With regard to the method and the means of bhakti yoga we read in the commentary of Bhagavan Ramanuja on the Vedanta Sutras: 'The attaining of bhakti comes through discrimination, controlling the passion, practice, sacrificial work, purity, strength, and suppression of excessive joy.'
Viveka, or discrimination, is, according to Ramanuja, discriminating, among other things, pure food from the impure. 'When the food is pure the sattva element gets purified and the memory becomes unwavering.'
The question of food has always been one of the most vital with the bhaktas. Apart from the extrvagance into which some of the bhakti sects have run, there is a great truth underlying this question of food. The materials which we receive through our food into our body structure go a great way to determine our mental constitution; therefore the food we eat has to be particularly taken care of.

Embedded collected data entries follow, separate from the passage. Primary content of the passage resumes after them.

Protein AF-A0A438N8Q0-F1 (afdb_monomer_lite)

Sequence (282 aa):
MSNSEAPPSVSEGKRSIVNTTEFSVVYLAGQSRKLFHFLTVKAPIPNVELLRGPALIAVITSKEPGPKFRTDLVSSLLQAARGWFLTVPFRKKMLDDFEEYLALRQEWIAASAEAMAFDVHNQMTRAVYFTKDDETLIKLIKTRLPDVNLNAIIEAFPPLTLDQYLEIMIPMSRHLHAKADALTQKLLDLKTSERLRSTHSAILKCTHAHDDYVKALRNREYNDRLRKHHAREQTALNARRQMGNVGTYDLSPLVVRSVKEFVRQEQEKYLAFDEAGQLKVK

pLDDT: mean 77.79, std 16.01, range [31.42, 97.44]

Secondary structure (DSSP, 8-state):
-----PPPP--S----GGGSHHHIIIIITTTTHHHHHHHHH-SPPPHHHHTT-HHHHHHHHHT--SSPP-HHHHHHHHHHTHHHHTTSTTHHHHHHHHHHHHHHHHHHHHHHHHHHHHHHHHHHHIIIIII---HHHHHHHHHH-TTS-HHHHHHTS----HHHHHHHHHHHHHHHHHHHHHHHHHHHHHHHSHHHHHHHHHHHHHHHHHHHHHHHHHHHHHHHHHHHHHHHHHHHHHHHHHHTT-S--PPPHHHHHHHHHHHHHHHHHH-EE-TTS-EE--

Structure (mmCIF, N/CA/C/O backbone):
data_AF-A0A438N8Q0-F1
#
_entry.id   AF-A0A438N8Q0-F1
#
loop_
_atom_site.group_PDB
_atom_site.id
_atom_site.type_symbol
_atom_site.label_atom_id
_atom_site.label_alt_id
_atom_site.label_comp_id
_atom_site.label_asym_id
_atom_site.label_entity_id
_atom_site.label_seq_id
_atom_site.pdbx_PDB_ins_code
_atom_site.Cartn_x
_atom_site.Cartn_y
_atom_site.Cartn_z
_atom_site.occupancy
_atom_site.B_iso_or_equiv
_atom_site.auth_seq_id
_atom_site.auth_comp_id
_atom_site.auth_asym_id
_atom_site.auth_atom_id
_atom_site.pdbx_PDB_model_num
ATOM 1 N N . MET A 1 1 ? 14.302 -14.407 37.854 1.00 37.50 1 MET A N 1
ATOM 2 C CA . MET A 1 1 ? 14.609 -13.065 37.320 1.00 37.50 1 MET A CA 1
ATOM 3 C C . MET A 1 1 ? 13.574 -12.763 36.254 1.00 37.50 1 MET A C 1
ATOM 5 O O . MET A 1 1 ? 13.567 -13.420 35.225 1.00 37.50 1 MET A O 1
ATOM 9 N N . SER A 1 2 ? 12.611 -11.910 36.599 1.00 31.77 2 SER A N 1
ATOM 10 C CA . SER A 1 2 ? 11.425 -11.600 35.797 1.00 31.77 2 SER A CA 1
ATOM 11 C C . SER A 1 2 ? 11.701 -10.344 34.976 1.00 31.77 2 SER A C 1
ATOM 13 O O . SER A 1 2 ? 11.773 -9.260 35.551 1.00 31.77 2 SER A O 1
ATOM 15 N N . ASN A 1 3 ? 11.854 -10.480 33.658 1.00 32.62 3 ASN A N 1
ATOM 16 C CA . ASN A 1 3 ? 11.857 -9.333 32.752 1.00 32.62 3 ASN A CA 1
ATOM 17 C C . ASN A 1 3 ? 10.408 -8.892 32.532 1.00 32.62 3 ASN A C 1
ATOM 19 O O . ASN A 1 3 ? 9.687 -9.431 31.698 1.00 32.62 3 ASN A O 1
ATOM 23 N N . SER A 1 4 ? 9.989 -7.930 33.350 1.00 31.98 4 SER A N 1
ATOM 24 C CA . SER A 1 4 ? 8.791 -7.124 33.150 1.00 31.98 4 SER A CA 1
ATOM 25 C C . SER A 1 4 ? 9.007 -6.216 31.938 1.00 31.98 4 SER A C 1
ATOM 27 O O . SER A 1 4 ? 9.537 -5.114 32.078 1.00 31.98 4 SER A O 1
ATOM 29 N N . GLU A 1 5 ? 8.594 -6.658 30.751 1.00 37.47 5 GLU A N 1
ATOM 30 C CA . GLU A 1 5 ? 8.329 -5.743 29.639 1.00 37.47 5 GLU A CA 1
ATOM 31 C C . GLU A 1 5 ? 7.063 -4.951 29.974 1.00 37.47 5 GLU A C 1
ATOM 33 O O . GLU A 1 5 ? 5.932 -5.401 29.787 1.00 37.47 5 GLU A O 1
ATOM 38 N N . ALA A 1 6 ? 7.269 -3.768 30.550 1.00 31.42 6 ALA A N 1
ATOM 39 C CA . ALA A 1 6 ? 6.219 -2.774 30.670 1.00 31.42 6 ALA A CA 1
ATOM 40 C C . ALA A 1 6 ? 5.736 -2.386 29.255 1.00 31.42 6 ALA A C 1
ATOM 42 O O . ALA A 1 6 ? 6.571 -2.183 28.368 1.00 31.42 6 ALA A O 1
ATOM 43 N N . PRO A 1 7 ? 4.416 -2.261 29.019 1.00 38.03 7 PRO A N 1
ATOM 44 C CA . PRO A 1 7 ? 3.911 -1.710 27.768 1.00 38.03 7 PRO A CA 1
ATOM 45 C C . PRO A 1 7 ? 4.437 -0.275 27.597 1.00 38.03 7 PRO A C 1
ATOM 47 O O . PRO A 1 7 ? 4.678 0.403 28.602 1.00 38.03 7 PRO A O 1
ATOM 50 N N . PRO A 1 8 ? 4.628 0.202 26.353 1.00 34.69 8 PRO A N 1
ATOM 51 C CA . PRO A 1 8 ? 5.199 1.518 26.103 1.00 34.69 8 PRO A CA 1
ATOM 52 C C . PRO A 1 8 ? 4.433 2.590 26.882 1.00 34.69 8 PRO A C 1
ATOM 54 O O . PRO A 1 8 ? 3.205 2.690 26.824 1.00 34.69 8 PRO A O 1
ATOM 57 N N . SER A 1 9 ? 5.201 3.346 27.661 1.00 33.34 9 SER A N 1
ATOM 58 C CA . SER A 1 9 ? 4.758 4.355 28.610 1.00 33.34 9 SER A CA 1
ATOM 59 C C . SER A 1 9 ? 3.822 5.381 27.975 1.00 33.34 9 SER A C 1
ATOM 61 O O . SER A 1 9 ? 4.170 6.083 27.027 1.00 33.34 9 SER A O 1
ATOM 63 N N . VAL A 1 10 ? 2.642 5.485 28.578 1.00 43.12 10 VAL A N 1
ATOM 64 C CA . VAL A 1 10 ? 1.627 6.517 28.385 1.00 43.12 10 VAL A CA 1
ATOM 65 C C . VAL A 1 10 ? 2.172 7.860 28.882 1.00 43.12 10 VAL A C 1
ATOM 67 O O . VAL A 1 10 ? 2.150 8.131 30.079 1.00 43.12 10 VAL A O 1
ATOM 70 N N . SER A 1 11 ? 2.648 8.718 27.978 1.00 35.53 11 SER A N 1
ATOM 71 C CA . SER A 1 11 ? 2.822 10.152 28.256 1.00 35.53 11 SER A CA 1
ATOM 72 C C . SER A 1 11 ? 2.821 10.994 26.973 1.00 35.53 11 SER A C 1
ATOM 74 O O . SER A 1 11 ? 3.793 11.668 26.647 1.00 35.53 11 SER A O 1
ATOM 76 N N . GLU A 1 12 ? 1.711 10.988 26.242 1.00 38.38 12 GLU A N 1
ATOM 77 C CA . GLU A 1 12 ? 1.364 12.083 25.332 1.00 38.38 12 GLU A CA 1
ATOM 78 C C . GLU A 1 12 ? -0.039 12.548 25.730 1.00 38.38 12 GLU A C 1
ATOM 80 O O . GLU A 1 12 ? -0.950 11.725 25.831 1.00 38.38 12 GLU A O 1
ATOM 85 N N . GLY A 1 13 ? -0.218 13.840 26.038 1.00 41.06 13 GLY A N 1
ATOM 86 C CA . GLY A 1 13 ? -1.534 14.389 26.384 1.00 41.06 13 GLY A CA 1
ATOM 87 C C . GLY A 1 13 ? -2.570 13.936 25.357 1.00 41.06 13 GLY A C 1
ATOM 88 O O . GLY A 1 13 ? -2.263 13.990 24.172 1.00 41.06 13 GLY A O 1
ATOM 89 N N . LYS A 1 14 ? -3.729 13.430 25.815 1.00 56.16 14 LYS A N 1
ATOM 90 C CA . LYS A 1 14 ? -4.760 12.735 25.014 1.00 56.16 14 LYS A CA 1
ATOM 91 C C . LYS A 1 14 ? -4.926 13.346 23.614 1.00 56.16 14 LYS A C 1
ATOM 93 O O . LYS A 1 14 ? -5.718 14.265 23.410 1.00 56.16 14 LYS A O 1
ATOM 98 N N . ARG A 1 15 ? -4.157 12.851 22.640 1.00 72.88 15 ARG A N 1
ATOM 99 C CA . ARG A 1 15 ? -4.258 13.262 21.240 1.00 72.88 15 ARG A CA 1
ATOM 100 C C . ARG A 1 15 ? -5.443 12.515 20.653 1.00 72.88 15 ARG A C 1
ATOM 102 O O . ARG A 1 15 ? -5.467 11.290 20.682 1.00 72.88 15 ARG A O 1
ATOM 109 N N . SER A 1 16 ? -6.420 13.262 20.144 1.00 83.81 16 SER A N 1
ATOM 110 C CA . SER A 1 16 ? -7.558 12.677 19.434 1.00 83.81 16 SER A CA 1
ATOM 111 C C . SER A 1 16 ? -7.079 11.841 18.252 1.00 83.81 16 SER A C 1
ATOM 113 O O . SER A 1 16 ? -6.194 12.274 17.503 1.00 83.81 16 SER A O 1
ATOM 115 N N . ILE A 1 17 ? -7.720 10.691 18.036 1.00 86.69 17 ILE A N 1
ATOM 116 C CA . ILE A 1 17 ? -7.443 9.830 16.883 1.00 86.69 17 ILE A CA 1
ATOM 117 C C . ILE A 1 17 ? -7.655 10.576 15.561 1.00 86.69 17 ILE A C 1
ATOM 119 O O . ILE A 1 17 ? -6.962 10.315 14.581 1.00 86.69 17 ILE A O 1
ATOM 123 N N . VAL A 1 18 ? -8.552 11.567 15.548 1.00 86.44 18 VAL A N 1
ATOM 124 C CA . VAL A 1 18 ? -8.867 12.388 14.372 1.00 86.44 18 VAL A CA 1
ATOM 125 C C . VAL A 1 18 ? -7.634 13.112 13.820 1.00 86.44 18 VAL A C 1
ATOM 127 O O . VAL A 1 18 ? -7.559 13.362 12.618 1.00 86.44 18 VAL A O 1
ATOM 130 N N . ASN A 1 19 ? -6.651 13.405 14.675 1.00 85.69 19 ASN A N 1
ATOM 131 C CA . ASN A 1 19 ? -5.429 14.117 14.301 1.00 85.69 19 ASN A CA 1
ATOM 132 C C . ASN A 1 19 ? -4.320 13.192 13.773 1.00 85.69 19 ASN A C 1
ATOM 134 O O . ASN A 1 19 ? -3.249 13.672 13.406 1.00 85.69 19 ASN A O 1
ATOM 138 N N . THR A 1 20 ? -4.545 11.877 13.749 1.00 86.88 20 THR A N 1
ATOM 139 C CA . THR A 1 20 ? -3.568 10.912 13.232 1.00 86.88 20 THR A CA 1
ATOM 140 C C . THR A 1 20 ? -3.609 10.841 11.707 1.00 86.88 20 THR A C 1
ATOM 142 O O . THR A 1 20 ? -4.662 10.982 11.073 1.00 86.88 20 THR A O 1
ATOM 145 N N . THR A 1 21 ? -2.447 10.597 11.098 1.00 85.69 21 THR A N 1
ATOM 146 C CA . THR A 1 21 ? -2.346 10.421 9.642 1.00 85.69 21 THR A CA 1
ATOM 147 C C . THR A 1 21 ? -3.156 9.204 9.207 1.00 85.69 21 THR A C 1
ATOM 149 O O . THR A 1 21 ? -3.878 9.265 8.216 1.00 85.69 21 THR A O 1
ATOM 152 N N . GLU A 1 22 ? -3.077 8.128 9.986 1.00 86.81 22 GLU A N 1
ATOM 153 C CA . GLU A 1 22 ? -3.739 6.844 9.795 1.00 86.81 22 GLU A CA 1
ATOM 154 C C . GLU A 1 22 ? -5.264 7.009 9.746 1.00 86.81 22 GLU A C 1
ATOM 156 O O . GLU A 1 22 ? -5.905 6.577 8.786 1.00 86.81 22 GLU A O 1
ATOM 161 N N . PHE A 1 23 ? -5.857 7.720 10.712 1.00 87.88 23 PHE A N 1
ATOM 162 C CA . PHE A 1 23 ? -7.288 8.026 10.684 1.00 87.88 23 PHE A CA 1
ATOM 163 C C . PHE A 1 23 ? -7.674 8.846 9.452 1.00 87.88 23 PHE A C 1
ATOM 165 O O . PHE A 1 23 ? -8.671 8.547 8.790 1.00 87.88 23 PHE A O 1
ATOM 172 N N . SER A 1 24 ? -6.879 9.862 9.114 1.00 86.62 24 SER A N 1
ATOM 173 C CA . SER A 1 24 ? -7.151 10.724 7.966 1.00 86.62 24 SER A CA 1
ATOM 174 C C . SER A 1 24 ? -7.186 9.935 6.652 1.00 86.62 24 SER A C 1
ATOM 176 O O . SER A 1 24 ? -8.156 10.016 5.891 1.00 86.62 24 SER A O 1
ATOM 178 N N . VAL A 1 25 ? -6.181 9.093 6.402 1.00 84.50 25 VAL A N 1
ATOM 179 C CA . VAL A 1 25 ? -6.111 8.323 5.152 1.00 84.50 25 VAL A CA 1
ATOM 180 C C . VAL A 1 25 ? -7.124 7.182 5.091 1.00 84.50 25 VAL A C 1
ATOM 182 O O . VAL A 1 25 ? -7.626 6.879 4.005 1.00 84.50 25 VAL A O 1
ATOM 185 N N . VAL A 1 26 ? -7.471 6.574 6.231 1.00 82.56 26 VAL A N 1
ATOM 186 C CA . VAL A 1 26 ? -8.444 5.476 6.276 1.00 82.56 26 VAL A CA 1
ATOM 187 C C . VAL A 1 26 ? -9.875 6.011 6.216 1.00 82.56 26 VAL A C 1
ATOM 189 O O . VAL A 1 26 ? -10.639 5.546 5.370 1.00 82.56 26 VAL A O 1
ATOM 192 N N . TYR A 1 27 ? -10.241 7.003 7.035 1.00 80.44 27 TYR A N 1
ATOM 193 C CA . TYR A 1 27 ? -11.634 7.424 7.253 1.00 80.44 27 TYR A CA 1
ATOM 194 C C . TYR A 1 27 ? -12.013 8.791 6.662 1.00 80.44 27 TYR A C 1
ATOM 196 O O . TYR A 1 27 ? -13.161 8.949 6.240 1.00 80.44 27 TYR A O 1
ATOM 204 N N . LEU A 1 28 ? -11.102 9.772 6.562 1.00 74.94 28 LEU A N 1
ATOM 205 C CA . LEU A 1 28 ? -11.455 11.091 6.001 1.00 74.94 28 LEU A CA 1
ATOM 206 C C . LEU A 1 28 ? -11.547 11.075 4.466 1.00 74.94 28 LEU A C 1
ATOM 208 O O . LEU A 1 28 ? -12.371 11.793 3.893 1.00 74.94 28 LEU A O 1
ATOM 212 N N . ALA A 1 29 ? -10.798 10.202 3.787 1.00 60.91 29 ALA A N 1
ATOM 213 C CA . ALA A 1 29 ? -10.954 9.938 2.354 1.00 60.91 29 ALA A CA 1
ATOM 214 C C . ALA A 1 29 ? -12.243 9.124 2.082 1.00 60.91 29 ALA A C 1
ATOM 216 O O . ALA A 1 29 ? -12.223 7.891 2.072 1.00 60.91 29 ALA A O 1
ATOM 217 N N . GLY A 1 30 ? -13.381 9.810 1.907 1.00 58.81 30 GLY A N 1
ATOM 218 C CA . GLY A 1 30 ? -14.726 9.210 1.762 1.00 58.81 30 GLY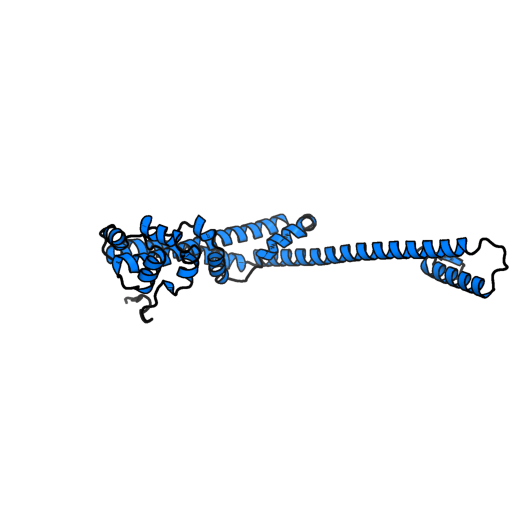 A CA 1
ATOM 219 C C . GLY A 1 30 ? -15.752 9.656 2.821 1.00 58.81 30 GLY A C 1
ATOM 220 O O . GLY A 1 30 ? -16.898 9.209 2.783 1.00 58.81 30 GLY A O 1
ATOM 221 N N . GLN A 1 31 ? -15.314 10.535 3.735 1.00 66.50 31 GLN A N 1
ATOM 222 C CA . GLN A 1 31 ? -16.015 11.361 4.736 1.00 66.50 31 GLN A CA 1
ATOM 223 C C . GLN A 1 31 ? -17.175 10.729 5.532 1.00 66.50 31 GLN A C 1
ATOM 225 O O . GLN A 1 31 ? -17.037 10.589 6.741 1.00 66.50 31 GLN A O 1
ATOM 230 N N . SER A 1 32 ? -18.301 10.354 4.921 1.00 77.50 32 SER A N 1
ATOM 231 C CA . SER A 1 32 ? -19.498 9.912 5.666 1.00 77.50 32 SER A CA 1
ATOM 232 C C . SER A 1 32 ? -19.753 8.408 5.571 1.00 77.50 32 SER A C 1
ATOM 234 O O . SER A 1 32 ? -20.121 7.786 6.563 1.00 77.50 32 SER A O 1
ATOM 236 N N . ARG A 1 33 ? -19.490 7.776 4.417 1.00 85.31 33 ARG A N 1
ATOM 237 C CA . ARG A 1 33 ? -19.811 6.349 4.210 1.00 85.31 33 ARG A CA 1
ATOM 238 C C . ARG A 1 33 ? -18.976 5.422 5.094 1.00 85.31 33 ARG A C 1
ATOM 240 O O . ARG A 1 33 ? -19.495 4.442 5.615 1.00 85.31 33 ARG A O 1
ATOM 247 N N . LYS A 1 34 ? -17.693 5.735 5.280 1.00 87.44 34 LYS A N 1
ATOM 248 C CA . LYS A 1 34 ? -16.776 4.930 6.100 1.00 87.44 34 LYS A CA 1
ATOM 249 C C . LYS A 1 34 ? -17.062 5.067 7.596 1.00 87.44 34 LYS A C 1
ATOM 251 O O . LYS A 1 34 ? -17.062 4.071 8.307 1.00 87.44 34 LYS A O 1
ATOM 256 N N . LEU A 1 35 ? -17.384 6.279 8.058 1.00 88.81 35 LEU A N 1
ATOM 257 C CA . LEU A 1 35 ? -17.860 6.498 9.428 1.00 88.81 35 LEU A CA 1
ATOM 258 C C . LEU A 1 35 ? -19.200 5.790 9.669 1.00 88.81 35 LEU A C 1
ATOM 260 O O . LEU A 1 35 ? -19.393 5.172 10.710 1.00 88.81 35 LEU A O 1
ATOM 264 N N . PHE A 1 36 ? -20.100 5.812 8.683 1.00 88.88 36 PHE A N 1
ATOM 265 C CA . PHE A 1 36 ? -21.367 5.092 8.761 1.00 88.88 36 PHE A CA 1
ATOM 266 C C . PHE A 1 36 ? -21.158 3.572 8.813 1.00 88.88 36 PHE A C 1
ATOM 268 O O . PHE A 1 36 ? -21.780 2.898 9.631 1.00 88.88 36 PHE A O 1
ATOM 275 N N . HIS A 1 37 ? -20.241 3.034 8.000 1.00 90.06 37 HIS A N 1
ATOM 276 C CA . HIS A 1 37 ? -19.836 1.627 8.047 1.00 90.06 37 HIS A CA 1
ATOM 277 C C . HIS A 1 37 ? -19.310 1.238 9.433 1.00 90.06 37 HIS A C 1
ATOM 279 O O . HIS A 1 37 ? -19.760 0.244 9.994 1.00 90.06 37 HIS A O 1
ATOM 285 N N . PHE A 1 38 ? -18.429 2.052 10.021 1.00 91.31 38 PHE A N 1
ATOM 286 C CA . PHE A 1 38 ? -17.919 1.826 11.374 1.00 91.31 38 PHE A CA 1
ATOM 287 C C . PHE A 1 38 ? -19.046 1.705 12.415 1.00 91.31 38 PHE A C 1
ATOM 289 O O . PHE A 1 38 ? -19.038 0.778 13.224 1.00 91.31 38 PHE A O 1
ATOM 296 N N . LEU A 1 39 ? -20.038 2.601 12.373 1.00 90.19 39 LEU A N 1
ATOM 297 C CA . LEU A 1 39 ? -21.144 2.610 13.338 1.00 90.19 39 LEU A CA 1
ATOM 298 C C . LEU A 1 39 ? -22.140 1.460 13.140 1.00 90.19 39 LEU A C 1
ATOM 300 O O . LEU A 1 39 ? -22.680 0.937 14.111 1.00 90.19 39 LEU A O 1
ATOM 304 N N . THR A 1 40 ? -22.405 1.079 11.890 1.00 87.88 40 THR A N 1
ATOM 305 C CA . THR A 1 40 ? -23.457 0.104 11.558 1.00 87.88 40 THR A CA 1
ATOM 306 C C . THR A 1 40 ? -22.941 -1.325 11.477 1.00 87.88 40 THR A C 1
ATOM 308 O O . THR A 1 40 ? -23.537 -2.224 12.061 1.00 87.88 40 THR A O 1
ATOM 311 N N . VAL A 1 41 ? -21.823 -1.537 10.783 1.00 88.81 41 VAL A N 1
ATOM 312 C CA . VAL A 1 41 ? -21.237 -2.865 10.560 1.00 88.81 41 VAL A CA 1
ATOM 313 C C . VAL A 1 41 ? -20.377 -3.299 11.745 1.00 88.81 41 VAL A C 1
ATOM 315 O O . VAL A 1 41 ? -20.242 -4.495 11.981 1.00 88.81 41 VAL A O 1
ATOM 318 N N . LYS A 1 42 ? -19.834 -2.347 12.523 1.00 87.25 42 LYS A N 1
ATOM 319 C CA . LYS A 1 42 ? -19.001 -2.615 13.712 1.00 87.25 42 LYS A CA 1
ATOM 320 C C . LYS A 1 42 ? -17.797 -3.518 13.396 1.00 87.25 42 LYS A C 1
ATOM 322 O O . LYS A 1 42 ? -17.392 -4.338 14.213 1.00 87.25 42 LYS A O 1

This discrimination of food is, after all, of secondary importance. The very same passage quoted above is explained by Shankara in a different way, by giving an entirely different meaning to the word AHARA, translated generally as 'food'. According to him, 'That which is gathered in is Ahara. The knowledge of the various sensations such as sound, is gathered in for the enjoyment of the enjoyer; the purification of this knowledge gathered in by the senses is called the purification of the food (ahara). The purification of food means the acquiring of the knowledge of sensations untouched by the defects of attachment, aversion, and delusion. Such is the meaning. Therefore such knowledge, or Ahara, being purified, the sattva material of its prossessor—the internal organ—will become purified, and the sattva being purifie, an unbroken memory of the Infinite One will result.'
These two explanations are apparently conflicting; yet both are true and necessary. The manipulating and controlling of what may be called the finer body, that is to say, the mind, are no doubt higher functions than the controlling of the grosser body of flesh. But the control of the grosser is absolutely necessary to enable one to arrive at the control of the finer. The beginner, therefore, must pay particular attention to all such dietectic rules as have come down from the line of the accredited teachers. But the extravagant, meaningless fanaticism, which has driven religion entirely to the kitchen, as many be noticed in many of our sects, is a peculiar sort of pure and simple materialism. It is neither jnana nor bhakti nor karma; it is a special kind of lunacy. So it stands to reason that discrimination in the choice of food is necessary for the attainment of this higher state of mental composition, which cannot be easily obtained otherwise.